• THE TASK: Go to the line in the entries below that holds "ATOM 91 O O" and repeat exactly from there through the line that holds "ATOM 102 N N . TYR", inclusive.

• Stored items from a collection:

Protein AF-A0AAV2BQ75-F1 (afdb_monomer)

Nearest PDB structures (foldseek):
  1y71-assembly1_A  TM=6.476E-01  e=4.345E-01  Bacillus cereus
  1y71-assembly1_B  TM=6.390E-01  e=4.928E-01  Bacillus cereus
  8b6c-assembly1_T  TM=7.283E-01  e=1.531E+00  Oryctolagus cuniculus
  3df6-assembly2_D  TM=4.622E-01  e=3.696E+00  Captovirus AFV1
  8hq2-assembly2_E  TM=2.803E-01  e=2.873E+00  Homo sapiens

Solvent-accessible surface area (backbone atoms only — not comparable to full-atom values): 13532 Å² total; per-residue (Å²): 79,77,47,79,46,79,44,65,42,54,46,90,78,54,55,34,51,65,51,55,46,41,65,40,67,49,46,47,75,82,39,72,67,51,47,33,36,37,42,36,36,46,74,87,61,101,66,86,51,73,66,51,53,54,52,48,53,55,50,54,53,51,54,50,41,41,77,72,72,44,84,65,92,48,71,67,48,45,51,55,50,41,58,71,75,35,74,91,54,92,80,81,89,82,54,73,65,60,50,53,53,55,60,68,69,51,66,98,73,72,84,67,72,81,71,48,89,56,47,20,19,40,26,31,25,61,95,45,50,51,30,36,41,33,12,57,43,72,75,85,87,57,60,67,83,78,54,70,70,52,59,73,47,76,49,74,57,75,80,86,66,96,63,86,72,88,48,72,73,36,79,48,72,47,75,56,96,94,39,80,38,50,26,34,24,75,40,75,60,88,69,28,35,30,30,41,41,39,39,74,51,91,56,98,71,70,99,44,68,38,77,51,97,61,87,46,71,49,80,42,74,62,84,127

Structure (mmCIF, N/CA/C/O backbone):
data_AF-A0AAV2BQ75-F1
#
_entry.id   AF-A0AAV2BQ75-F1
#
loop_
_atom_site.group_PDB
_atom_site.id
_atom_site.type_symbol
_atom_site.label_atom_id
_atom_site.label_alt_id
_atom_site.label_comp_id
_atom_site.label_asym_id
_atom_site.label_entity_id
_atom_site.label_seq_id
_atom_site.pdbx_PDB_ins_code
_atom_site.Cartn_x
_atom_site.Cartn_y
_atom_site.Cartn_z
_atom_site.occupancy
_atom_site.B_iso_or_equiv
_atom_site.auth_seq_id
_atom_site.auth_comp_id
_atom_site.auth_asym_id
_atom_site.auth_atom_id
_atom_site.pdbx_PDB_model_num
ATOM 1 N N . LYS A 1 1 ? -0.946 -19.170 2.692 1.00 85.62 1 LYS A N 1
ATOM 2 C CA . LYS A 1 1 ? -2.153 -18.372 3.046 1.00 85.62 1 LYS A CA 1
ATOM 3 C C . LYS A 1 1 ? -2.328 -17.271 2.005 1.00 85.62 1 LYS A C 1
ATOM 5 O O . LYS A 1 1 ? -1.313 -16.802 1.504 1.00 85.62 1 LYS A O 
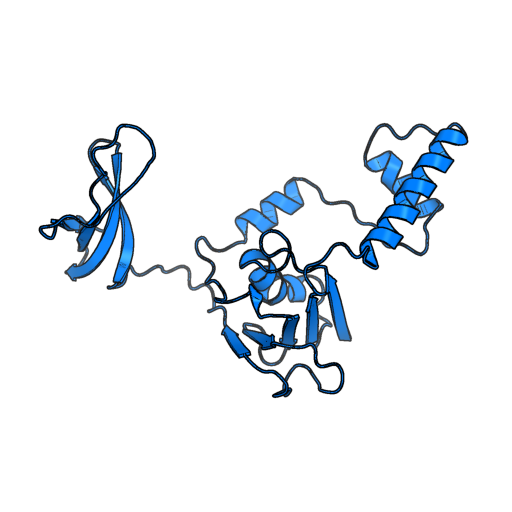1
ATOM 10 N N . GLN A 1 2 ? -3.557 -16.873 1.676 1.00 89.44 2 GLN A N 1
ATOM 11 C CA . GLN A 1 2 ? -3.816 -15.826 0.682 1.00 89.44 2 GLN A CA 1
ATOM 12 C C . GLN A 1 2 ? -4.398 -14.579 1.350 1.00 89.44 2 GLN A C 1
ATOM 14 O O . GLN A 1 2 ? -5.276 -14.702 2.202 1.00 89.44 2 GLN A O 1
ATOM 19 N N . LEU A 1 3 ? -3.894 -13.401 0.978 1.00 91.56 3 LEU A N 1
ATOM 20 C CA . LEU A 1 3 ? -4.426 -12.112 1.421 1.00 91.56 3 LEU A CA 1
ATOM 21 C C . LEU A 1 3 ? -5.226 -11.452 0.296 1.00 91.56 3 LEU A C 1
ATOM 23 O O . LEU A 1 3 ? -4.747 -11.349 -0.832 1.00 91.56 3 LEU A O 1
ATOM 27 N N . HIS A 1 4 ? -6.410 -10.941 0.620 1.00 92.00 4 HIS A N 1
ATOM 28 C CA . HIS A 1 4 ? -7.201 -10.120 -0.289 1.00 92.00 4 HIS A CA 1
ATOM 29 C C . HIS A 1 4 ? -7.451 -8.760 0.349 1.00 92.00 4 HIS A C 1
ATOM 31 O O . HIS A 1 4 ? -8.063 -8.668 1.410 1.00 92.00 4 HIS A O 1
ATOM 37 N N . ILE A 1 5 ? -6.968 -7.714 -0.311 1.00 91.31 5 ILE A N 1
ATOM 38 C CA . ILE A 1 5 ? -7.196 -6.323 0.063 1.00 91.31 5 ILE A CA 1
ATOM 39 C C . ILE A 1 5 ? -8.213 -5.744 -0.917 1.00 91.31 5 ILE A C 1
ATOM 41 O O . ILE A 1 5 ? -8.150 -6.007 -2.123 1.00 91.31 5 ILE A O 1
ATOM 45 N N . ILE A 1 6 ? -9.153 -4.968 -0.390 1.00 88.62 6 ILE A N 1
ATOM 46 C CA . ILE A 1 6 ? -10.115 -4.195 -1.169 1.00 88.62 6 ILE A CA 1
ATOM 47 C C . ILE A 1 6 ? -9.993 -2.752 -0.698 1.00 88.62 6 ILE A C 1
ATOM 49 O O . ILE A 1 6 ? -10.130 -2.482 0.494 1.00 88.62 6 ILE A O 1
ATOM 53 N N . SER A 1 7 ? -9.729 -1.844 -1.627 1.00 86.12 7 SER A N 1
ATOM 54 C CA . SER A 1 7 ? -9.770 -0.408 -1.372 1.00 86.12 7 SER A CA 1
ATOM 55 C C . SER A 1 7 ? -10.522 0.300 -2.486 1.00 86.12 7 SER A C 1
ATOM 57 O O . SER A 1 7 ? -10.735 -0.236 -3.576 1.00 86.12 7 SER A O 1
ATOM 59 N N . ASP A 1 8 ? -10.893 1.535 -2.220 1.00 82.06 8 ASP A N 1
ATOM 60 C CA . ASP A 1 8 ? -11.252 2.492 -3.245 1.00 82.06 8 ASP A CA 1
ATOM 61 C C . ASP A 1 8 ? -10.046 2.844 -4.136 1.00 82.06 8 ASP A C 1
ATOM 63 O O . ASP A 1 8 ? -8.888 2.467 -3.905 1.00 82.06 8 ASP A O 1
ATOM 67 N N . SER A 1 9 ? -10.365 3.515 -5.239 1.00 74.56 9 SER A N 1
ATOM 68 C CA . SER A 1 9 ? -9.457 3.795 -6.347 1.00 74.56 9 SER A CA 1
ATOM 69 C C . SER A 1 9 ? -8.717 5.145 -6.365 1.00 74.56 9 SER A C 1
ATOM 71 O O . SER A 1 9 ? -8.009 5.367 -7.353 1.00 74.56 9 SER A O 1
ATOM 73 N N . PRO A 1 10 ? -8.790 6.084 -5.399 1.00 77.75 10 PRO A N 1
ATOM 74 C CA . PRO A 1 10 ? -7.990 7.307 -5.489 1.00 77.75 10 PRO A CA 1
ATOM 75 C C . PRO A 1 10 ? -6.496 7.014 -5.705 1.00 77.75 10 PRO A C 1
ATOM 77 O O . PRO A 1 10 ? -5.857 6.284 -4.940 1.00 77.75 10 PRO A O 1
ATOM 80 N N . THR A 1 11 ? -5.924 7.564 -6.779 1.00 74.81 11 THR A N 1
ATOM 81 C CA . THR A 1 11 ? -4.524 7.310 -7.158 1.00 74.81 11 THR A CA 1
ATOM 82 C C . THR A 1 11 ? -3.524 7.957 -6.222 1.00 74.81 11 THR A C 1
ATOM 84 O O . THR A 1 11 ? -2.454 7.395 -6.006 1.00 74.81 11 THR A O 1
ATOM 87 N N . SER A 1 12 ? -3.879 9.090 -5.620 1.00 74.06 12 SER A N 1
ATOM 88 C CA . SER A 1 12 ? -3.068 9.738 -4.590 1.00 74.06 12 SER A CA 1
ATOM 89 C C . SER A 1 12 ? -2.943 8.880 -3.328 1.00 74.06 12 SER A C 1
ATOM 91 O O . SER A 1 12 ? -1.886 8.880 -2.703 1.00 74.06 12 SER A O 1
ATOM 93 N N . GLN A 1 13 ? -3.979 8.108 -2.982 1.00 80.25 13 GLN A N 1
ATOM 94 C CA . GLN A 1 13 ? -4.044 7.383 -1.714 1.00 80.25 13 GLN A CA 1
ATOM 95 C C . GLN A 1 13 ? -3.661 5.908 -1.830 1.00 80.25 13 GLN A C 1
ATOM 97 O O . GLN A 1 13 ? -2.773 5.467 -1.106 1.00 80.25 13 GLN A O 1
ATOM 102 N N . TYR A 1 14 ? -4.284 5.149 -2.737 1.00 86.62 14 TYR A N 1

* * *

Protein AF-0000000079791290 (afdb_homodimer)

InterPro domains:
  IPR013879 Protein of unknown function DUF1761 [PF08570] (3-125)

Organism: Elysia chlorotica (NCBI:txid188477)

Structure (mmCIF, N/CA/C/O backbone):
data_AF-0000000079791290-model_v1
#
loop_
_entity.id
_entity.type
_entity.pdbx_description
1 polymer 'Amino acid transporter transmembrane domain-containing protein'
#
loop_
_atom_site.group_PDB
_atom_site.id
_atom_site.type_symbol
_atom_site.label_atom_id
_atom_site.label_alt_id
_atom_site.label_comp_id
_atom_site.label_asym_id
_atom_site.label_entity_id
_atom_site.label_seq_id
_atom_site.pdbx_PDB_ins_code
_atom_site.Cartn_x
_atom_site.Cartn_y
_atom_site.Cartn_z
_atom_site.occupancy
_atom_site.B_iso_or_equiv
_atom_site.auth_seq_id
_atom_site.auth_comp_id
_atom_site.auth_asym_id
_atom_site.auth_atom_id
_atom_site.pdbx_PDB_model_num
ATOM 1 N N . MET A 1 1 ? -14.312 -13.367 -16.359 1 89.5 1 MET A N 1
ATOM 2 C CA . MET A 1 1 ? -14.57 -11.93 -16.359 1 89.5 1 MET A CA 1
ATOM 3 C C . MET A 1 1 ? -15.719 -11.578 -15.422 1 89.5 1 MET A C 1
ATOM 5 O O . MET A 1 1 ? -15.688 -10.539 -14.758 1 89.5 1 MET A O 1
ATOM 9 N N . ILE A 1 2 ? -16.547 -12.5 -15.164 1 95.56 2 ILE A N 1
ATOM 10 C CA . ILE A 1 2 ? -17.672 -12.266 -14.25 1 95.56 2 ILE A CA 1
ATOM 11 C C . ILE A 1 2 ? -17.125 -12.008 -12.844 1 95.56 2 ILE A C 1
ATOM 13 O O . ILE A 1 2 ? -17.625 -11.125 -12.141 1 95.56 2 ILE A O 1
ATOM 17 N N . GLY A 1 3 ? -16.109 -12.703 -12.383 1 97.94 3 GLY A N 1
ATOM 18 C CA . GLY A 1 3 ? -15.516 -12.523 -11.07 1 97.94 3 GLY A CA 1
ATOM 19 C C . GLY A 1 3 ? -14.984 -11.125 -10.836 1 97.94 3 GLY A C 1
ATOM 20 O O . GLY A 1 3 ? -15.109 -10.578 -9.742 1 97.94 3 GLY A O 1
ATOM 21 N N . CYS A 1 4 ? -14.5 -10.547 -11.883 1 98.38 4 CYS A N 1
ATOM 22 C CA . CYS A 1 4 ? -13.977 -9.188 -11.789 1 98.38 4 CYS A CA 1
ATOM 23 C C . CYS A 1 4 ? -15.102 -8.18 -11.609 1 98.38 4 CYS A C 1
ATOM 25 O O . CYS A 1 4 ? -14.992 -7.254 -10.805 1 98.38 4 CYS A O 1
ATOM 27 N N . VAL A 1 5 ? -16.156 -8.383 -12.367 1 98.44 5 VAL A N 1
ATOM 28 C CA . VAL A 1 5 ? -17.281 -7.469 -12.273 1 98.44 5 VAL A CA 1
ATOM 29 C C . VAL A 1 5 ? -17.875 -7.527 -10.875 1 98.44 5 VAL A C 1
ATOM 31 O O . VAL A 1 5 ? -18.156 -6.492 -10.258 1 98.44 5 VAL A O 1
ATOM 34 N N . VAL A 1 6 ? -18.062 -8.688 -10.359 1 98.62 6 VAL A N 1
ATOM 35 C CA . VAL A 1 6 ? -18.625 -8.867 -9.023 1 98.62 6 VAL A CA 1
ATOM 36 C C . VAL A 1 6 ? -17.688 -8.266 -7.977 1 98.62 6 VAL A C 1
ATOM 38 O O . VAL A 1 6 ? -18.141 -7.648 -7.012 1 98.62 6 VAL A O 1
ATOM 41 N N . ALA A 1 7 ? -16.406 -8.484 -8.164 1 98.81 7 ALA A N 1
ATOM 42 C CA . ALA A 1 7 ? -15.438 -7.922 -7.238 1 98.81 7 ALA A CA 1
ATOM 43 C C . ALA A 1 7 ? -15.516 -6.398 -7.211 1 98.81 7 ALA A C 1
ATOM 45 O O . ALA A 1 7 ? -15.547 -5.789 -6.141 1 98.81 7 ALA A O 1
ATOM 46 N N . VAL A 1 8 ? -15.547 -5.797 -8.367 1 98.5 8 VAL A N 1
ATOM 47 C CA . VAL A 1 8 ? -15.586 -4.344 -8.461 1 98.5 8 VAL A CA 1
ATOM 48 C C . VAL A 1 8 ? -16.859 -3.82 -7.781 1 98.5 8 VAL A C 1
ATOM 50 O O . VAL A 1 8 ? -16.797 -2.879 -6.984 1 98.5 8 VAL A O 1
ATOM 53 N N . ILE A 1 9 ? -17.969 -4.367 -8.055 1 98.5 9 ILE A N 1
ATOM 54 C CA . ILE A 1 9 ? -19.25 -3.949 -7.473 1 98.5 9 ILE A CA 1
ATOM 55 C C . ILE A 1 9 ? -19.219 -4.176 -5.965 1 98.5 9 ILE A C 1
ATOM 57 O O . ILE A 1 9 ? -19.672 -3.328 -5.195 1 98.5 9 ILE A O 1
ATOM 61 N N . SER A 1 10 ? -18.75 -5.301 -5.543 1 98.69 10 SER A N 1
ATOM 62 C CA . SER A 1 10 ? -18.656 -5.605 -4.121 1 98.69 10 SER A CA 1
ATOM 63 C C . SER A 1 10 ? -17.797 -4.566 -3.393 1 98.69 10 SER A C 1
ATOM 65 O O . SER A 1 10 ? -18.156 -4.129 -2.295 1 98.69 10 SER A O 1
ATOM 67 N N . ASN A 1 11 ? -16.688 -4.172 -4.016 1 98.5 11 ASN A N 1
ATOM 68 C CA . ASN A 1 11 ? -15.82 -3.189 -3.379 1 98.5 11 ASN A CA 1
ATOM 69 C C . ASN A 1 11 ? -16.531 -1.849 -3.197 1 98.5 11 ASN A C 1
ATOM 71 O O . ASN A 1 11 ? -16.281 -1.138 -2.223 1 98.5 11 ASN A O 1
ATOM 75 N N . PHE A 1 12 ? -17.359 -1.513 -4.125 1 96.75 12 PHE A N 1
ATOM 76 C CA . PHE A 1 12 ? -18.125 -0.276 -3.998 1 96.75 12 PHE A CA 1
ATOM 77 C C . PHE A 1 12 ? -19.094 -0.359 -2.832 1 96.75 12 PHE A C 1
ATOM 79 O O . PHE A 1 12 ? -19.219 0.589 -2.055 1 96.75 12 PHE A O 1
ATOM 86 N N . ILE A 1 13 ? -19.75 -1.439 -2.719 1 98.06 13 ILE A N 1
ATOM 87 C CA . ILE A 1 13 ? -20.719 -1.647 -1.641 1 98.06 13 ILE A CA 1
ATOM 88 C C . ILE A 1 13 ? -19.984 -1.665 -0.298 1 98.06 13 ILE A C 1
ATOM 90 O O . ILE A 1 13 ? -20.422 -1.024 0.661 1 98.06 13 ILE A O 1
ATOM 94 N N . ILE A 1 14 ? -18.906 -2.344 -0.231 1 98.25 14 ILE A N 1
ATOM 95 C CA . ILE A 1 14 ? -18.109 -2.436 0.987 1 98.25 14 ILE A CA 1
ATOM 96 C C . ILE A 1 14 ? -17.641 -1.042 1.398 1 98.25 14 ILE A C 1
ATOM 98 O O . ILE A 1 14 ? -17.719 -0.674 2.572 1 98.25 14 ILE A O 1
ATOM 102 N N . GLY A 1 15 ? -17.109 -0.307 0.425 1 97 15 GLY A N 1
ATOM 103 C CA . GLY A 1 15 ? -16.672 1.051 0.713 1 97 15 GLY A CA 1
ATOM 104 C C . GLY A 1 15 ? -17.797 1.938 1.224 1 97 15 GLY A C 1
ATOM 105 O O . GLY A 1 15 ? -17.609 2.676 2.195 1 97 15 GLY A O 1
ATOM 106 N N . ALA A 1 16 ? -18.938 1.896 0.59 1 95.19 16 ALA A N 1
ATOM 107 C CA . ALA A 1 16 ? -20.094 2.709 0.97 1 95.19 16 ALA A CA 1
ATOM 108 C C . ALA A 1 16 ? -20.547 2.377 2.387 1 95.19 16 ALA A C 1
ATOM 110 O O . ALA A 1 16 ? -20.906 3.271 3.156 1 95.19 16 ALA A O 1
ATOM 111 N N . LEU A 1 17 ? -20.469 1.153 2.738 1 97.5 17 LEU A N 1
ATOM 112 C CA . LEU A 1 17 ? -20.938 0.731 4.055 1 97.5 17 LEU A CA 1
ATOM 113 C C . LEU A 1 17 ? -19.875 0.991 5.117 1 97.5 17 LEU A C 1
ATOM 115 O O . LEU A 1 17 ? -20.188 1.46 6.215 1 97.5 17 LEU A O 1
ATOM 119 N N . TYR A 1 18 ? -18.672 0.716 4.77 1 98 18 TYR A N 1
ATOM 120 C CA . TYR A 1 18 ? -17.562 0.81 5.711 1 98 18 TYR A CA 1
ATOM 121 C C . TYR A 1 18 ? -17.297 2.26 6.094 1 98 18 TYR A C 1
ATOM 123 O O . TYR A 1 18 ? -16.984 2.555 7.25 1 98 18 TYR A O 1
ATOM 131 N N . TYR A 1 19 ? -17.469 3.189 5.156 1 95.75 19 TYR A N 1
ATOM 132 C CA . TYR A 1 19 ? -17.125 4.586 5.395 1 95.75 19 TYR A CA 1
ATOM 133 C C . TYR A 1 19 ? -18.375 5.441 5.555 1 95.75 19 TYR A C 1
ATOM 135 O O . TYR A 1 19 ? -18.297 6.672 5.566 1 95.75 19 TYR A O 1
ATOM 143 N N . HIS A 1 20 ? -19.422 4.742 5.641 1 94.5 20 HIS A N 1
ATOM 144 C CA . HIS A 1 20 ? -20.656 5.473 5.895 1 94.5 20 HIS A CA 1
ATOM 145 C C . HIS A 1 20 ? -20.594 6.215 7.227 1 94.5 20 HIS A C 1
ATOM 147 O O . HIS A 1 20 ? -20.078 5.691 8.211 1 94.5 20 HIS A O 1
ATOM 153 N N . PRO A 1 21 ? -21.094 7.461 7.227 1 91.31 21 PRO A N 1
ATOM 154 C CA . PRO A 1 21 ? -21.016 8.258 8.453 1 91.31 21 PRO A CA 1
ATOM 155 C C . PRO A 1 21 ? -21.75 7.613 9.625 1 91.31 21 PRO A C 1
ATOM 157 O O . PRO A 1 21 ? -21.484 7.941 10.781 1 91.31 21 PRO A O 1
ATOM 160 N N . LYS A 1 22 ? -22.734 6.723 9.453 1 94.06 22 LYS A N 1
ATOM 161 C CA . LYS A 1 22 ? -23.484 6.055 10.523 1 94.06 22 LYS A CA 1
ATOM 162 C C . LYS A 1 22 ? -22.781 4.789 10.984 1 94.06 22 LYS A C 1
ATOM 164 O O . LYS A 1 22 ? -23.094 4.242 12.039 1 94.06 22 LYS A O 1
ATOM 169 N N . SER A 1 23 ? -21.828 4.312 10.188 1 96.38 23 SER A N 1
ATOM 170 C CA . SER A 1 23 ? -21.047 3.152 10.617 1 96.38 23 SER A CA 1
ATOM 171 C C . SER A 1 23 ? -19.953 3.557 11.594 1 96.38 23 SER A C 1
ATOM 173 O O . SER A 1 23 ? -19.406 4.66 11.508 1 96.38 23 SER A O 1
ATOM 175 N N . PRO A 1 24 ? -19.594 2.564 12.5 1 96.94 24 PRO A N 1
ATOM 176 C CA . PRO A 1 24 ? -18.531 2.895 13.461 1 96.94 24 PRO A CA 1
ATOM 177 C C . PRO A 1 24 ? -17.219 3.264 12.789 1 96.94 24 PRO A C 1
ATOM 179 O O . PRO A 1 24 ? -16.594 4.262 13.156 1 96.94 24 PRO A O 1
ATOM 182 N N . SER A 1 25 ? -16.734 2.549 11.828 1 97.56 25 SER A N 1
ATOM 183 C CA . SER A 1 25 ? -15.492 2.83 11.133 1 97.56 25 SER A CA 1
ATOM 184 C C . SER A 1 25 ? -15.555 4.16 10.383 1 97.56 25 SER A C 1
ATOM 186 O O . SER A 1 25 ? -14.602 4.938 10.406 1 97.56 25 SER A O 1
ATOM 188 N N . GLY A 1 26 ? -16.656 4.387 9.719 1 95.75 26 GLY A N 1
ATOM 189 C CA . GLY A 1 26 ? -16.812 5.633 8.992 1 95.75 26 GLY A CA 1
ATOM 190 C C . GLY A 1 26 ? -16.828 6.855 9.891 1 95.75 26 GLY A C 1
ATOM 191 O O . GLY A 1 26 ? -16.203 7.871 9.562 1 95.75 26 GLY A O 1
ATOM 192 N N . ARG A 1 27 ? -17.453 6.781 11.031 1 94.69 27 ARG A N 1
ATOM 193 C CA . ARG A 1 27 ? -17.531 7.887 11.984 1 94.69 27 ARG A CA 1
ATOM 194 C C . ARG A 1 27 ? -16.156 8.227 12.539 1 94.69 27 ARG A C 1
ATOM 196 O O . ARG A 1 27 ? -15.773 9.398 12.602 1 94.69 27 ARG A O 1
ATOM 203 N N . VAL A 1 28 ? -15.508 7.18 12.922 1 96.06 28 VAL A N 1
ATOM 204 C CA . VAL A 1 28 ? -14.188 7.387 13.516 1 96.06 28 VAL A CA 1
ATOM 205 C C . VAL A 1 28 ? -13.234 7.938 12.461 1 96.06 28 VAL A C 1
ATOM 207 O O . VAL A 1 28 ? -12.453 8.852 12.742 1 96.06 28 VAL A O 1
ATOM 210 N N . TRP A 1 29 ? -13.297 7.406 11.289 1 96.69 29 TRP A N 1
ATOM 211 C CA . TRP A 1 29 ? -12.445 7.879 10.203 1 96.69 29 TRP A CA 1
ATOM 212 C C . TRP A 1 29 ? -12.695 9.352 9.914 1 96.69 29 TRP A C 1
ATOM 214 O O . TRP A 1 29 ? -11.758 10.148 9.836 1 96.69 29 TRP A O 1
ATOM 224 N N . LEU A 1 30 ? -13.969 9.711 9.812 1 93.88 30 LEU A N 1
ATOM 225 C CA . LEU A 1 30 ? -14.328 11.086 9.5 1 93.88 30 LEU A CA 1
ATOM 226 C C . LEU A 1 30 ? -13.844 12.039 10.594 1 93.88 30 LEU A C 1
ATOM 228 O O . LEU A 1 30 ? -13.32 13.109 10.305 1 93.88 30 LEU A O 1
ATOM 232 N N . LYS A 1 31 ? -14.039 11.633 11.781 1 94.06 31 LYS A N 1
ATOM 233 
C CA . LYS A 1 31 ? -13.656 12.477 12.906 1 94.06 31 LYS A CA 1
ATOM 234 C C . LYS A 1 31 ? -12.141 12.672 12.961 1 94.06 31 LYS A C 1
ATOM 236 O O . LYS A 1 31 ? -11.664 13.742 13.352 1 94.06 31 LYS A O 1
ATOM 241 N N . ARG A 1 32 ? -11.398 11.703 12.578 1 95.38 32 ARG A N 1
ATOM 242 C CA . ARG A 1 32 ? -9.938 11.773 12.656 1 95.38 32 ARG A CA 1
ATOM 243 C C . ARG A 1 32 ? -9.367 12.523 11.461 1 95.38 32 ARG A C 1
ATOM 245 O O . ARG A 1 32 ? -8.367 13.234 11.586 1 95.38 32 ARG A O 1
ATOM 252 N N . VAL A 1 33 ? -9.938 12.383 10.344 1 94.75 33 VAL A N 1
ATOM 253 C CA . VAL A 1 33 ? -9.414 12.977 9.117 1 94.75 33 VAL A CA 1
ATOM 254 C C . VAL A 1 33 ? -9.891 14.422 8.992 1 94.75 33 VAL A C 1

• ANSWER SPACE:
ATOM 91 O O . SER A 1 12 ? -1.886 8.880 -2.703 1.00 74.06 12 SER A O 1
ATOM 93 N N . GLN A 1 13 ? -3.979 8.108 -2.982 1.00 80.25 13 GLN A N 1
ATOM 94 C CA . GLN A 1 13 ? -4.044 7.383 -1.714 1.00 80.25 13 GLN A CA 1
ATOM 95 C C . GLN A 1 13 ? -3.661 5.908 -1.830 1.00 80.25 13 GLN A C 1
ATOM 97 O O . GLN A 1 13 ? -2.773 5.467 -1.106 1.00 80.25 13 GLN A O 1
ATOM 102 N N . TYR A 1 14 ? -4.284 5.149 -2.737 1.00 86.62 14 TYR A N 1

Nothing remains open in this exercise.